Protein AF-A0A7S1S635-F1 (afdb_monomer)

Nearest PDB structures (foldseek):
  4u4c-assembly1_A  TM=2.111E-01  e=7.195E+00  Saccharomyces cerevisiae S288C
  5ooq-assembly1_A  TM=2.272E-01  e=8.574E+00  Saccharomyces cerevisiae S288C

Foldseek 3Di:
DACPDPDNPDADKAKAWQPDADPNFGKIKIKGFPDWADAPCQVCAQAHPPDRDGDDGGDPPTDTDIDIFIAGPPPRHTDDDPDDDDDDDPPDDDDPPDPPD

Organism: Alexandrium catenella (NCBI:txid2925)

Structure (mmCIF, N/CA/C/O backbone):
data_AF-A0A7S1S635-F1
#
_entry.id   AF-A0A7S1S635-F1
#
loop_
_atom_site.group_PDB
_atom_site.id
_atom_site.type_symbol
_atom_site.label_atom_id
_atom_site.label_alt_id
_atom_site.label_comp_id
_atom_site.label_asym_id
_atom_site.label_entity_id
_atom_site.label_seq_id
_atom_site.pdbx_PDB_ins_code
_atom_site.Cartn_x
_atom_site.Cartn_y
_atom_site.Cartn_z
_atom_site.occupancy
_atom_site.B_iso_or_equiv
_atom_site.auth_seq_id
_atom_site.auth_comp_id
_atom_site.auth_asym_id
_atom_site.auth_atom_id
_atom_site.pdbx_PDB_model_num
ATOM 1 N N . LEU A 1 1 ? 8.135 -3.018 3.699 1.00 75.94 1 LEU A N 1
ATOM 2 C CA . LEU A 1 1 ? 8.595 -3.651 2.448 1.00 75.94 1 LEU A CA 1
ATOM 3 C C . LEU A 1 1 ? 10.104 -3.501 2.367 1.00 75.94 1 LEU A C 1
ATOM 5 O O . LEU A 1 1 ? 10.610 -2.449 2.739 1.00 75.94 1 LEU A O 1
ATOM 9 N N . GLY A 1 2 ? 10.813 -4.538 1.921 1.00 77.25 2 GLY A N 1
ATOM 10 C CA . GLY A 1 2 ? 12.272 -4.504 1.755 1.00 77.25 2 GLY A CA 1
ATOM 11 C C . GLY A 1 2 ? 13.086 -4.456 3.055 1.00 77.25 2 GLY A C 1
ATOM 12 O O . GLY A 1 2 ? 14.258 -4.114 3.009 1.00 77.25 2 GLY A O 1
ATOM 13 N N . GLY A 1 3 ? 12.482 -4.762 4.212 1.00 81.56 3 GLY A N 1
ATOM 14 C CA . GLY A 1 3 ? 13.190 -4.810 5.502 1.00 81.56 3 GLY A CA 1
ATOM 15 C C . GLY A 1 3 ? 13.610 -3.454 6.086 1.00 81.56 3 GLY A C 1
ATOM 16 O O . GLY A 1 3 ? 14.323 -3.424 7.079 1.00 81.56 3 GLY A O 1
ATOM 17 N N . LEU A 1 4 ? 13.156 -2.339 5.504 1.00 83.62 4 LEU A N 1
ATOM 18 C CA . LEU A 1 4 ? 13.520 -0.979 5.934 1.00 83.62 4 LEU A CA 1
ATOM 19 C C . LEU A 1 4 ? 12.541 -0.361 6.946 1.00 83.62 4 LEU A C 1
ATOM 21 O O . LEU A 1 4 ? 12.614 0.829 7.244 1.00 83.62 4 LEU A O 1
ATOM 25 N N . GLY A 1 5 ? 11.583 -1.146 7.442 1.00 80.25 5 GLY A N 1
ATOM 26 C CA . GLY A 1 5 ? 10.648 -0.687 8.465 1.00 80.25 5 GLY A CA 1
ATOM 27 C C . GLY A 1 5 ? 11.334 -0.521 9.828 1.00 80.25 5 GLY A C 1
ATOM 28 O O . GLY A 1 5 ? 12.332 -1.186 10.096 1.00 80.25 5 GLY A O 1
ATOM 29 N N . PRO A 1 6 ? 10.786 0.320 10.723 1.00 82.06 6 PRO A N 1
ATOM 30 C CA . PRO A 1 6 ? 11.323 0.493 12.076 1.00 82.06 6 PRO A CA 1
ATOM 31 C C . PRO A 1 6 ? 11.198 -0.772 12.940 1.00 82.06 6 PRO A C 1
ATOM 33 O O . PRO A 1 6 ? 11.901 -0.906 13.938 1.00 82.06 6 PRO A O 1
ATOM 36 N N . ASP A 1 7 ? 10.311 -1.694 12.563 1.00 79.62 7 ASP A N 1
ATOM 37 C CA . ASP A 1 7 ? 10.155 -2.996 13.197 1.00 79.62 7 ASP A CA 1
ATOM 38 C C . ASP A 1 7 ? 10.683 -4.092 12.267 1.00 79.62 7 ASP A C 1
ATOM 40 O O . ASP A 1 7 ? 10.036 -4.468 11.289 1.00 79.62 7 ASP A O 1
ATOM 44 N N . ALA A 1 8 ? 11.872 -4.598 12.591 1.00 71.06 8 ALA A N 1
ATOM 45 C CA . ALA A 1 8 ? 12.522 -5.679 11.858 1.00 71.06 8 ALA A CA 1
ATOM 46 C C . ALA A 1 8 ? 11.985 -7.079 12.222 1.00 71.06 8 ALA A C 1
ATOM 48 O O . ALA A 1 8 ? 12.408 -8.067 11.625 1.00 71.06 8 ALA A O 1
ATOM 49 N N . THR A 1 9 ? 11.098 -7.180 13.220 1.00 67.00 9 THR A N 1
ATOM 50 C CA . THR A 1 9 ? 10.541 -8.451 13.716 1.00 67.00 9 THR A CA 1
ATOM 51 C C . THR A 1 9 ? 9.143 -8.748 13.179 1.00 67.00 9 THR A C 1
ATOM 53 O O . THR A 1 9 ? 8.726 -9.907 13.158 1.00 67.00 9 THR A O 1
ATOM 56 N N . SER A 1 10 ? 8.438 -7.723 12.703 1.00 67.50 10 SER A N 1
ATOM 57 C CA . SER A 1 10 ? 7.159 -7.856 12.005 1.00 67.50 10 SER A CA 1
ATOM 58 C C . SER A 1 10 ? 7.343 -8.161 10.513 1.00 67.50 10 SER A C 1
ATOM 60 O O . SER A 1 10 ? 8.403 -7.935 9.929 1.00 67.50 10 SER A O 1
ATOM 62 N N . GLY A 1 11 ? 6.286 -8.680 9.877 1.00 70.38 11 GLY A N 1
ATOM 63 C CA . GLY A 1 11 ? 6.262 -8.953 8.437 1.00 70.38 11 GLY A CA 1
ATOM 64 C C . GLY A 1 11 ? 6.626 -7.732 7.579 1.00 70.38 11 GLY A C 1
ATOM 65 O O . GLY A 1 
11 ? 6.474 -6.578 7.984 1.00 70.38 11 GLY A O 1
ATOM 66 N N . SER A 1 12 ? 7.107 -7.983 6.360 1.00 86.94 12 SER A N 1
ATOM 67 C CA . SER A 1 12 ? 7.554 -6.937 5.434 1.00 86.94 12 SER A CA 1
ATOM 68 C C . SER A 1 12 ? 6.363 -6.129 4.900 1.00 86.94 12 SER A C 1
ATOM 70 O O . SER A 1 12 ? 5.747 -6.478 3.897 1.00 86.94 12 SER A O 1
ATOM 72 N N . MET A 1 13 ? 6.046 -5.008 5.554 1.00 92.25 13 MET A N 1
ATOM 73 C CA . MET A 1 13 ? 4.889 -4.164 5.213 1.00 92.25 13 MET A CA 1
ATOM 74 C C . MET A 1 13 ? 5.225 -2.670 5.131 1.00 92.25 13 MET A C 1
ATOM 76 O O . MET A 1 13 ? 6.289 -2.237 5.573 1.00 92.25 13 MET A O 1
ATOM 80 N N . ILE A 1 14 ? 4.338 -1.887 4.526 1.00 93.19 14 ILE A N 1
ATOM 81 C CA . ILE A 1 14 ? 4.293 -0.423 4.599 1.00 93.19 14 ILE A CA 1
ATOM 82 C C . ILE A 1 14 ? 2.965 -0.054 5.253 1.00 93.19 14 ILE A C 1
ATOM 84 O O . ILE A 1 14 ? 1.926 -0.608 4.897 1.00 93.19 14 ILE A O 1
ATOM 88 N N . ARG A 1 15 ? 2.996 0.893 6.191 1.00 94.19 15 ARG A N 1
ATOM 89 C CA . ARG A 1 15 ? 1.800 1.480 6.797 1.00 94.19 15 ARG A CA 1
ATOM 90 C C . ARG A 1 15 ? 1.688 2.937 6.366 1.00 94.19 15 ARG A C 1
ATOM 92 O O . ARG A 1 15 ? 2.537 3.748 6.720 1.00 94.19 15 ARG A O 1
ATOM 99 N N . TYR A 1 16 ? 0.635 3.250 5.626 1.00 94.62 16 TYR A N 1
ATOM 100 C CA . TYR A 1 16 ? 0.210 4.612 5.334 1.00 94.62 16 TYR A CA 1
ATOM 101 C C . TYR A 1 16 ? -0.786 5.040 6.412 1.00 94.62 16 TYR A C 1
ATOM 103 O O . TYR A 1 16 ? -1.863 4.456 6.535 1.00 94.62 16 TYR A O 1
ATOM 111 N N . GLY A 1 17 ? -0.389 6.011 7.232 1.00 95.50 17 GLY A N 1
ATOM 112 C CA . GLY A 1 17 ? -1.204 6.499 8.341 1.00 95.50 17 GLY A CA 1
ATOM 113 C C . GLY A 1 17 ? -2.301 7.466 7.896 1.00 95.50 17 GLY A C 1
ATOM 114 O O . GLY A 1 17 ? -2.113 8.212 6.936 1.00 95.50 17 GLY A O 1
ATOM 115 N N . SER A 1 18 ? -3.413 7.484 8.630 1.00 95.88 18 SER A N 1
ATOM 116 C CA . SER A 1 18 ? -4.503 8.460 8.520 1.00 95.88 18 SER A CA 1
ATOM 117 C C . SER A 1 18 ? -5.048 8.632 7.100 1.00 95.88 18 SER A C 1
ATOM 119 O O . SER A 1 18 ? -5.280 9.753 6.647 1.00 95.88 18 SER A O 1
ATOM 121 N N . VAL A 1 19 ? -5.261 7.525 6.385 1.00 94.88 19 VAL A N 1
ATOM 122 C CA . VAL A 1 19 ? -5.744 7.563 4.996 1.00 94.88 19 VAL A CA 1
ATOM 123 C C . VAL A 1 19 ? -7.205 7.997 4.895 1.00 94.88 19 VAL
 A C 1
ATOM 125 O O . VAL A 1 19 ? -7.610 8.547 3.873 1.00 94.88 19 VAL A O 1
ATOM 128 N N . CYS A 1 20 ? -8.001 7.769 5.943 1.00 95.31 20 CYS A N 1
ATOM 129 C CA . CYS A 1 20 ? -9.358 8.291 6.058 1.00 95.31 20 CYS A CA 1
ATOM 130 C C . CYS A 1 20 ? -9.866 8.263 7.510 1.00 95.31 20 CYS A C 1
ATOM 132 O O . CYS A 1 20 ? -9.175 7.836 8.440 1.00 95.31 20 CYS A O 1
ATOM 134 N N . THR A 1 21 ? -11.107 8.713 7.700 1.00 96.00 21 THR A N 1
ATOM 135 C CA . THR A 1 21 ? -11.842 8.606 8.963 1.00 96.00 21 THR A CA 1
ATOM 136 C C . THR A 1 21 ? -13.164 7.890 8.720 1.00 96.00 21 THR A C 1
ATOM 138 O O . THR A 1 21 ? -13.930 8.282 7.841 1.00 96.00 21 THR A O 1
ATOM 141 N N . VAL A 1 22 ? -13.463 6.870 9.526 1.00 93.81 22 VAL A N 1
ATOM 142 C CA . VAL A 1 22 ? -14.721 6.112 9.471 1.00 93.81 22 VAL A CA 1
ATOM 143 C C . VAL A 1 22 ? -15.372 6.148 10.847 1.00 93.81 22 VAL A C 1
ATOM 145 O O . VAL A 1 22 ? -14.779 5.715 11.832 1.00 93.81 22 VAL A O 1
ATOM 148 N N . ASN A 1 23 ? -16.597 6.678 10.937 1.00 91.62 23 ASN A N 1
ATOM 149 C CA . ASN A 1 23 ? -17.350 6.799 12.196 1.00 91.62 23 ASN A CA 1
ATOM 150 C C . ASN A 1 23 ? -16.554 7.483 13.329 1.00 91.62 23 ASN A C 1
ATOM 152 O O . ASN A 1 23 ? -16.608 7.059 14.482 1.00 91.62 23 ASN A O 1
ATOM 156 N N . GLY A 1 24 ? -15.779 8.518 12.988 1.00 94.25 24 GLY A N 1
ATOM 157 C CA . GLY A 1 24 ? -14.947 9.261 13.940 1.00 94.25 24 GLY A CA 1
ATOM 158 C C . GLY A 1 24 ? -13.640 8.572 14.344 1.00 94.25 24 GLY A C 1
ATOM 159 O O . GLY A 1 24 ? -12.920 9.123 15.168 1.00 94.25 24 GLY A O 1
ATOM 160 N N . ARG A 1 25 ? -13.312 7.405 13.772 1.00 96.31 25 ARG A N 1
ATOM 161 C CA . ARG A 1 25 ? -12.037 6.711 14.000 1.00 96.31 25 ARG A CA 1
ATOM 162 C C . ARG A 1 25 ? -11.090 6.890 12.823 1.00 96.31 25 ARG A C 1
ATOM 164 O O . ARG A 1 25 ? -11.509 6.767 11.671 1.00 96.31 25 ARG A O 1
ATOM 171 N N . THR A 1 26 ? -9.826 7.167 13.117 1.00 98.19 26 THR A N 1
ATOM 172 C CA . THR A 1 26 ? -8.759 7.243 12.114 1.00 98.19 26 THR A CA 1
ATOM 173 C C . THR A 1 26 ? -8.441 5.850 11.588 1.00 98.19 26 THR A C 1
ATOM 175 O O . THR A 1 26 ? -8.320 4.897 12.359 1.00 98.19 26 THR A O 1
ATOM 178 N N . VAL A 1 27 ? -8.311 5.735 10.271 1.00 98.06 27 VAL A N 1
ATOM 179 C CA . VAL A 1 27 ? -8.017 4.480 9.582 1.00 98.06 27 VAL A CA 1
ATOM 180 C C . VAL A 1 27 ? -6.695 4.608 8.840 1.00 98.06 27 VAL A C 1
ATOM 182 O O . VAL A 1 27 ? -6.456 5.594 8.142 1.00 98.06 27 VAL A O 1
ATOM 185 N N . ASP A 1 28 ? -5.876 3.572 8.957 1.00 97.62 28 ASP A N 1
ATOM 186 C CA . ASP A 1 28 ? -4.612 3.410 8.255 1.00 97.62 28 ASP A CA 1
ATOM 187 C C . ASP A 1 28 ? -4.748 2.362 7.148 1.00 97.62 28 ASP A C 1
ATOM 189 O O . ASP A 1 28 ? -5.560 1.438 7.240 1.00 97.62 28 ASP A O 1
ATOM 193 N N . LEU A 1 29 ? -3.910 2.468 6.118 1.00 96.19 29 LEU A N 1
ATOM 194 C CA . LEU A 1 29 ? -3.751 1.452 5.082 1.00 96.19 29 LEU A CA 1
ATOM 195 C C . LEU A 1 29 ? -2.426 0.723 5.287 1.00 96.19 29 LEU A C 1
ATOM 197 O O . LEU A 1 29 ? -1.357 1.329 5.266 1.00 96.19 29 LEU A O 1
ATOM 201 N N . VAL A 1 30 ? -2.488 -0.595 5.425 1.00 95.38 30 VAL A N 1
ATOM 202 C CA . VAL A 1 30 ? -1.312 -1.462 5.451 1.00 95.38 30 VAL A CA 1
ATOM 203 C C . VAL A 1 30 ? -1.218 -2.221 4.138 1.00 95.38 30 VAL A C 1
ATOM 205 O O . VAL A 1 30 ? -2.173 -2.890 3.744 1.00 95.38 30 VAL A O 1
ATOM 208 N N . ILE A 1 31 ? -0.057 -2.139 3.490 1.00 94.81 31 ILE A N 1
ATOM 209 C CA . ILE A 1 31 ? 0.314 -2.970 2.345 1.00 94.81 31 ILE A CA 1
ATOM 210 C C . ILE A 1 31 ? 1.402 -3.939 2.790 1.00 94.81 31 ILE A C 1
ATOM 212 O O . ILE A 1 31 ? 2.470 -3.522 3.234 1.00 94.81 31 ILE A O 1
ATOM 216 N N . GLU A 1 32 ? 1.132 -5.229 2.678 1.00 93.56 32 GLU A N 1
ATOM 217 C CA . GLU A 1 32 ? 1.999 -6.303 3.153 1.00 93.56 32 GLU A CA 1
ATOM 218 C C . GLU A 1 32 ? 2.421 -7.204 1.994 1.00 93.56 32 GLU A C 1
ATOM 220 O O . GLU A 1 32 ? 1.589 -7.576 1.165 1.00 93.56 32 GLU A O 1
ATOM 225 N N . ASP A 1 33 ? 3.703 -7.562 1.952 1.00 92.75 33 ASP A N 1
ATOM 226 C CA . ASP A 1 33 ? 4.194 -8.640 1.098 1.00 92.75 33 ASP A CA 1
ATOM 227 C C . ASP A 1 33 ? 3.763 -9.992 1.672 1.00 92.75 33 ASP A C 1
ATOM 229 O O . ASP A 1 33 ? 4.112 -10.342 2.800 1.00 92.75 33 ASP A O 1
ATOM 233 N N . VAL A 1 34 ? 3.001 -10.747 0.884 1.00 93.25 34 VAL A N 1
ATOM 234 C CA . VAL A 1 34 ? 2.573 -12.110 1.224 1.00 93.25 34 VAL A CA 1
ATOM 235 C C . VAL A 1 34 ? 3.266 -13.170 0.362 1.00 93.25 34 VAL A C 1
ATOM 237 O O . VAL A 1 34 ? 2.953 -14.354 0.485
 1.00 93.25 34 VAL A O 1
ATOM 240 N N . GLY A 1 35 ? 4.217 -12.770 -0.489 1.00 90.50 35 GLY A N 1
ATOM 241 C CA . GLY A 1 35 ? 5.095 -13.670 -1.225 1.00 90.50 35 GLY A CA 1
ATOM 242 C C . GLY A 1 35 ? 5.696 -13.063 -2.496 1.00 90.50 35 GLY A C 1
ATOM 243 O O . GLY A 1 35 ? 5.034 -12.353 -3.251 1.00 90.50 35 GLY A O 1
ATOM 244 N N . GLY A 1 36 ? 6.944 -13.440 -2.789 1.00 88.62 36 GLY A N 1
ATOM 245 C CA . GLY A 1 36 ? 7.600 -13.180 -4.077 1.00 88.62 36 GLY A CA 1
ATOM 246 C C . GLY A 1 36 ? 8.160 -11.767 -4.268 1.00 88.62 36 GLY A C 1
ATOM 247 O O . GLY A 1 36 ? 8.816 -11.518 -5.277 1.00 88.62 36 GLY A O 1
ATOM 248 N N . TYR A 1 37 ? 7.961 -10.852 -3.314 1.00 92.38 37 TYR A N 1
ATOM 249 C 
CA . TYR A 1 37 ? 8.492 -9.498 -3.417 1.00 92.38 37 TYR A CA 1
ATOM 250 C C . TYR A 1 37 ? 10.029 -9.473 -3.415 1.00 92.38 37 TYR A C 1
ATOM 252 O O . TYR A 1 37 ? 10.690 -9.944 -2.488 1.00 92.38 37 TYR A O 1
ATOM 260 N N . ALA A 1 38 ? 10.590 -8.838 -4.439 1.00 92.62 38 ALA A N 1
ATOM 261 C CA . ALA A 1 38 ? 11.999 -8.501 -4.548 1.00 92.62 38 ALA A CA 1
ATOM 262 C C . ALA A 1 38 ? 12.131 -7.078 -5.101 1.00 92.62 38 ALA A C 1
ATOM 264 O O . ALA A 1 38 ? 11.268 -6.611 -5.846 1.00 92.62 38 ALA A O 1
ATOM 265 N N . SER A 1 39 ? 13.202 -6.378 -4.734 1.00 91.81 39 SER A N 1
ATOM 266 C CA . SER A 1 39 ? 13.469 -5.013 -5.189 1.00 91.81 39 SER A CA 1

● **Task item**
Write out only the lines that run from the line containing "ATOM 150 C C" through the line containing "ATOM 160 N N", both included, exactly as they appear above.

● **Written reply**
ATOM 150 C C . ASN A 1 23 ? -16.554 7.483 13.329 1.00 91.62 23 ASN A C 1
ATOM 152 O O . ASN A 1 23 ? -16.608 7.059 14.482 1.00 91.62 23 ASN A O 1
ATOM 156 N N . GLY A 1 24 ? -15.779 8.518 12.988 1.00 94.25 24 GLY A N 1
ATOM 157 C CA . GLY A 1 24 ? -14.947 9.261 13.940 1.00 94.25 24 GLY A CA 1
ATOM 158 C C . GLY A 1 24 ? -13.640 8.572 14.344 1.00 94.25 24 GLY A C 1
ATOM 159 O O . GLY A 1 24 ? -12.920 9.123 15.168 1.00 94.25 24 GLY A O 1
ATOM 160 N N . ARG A 1 25 ? -13.312 7.405 13.772 1.00 96.31 25 ARG A N 1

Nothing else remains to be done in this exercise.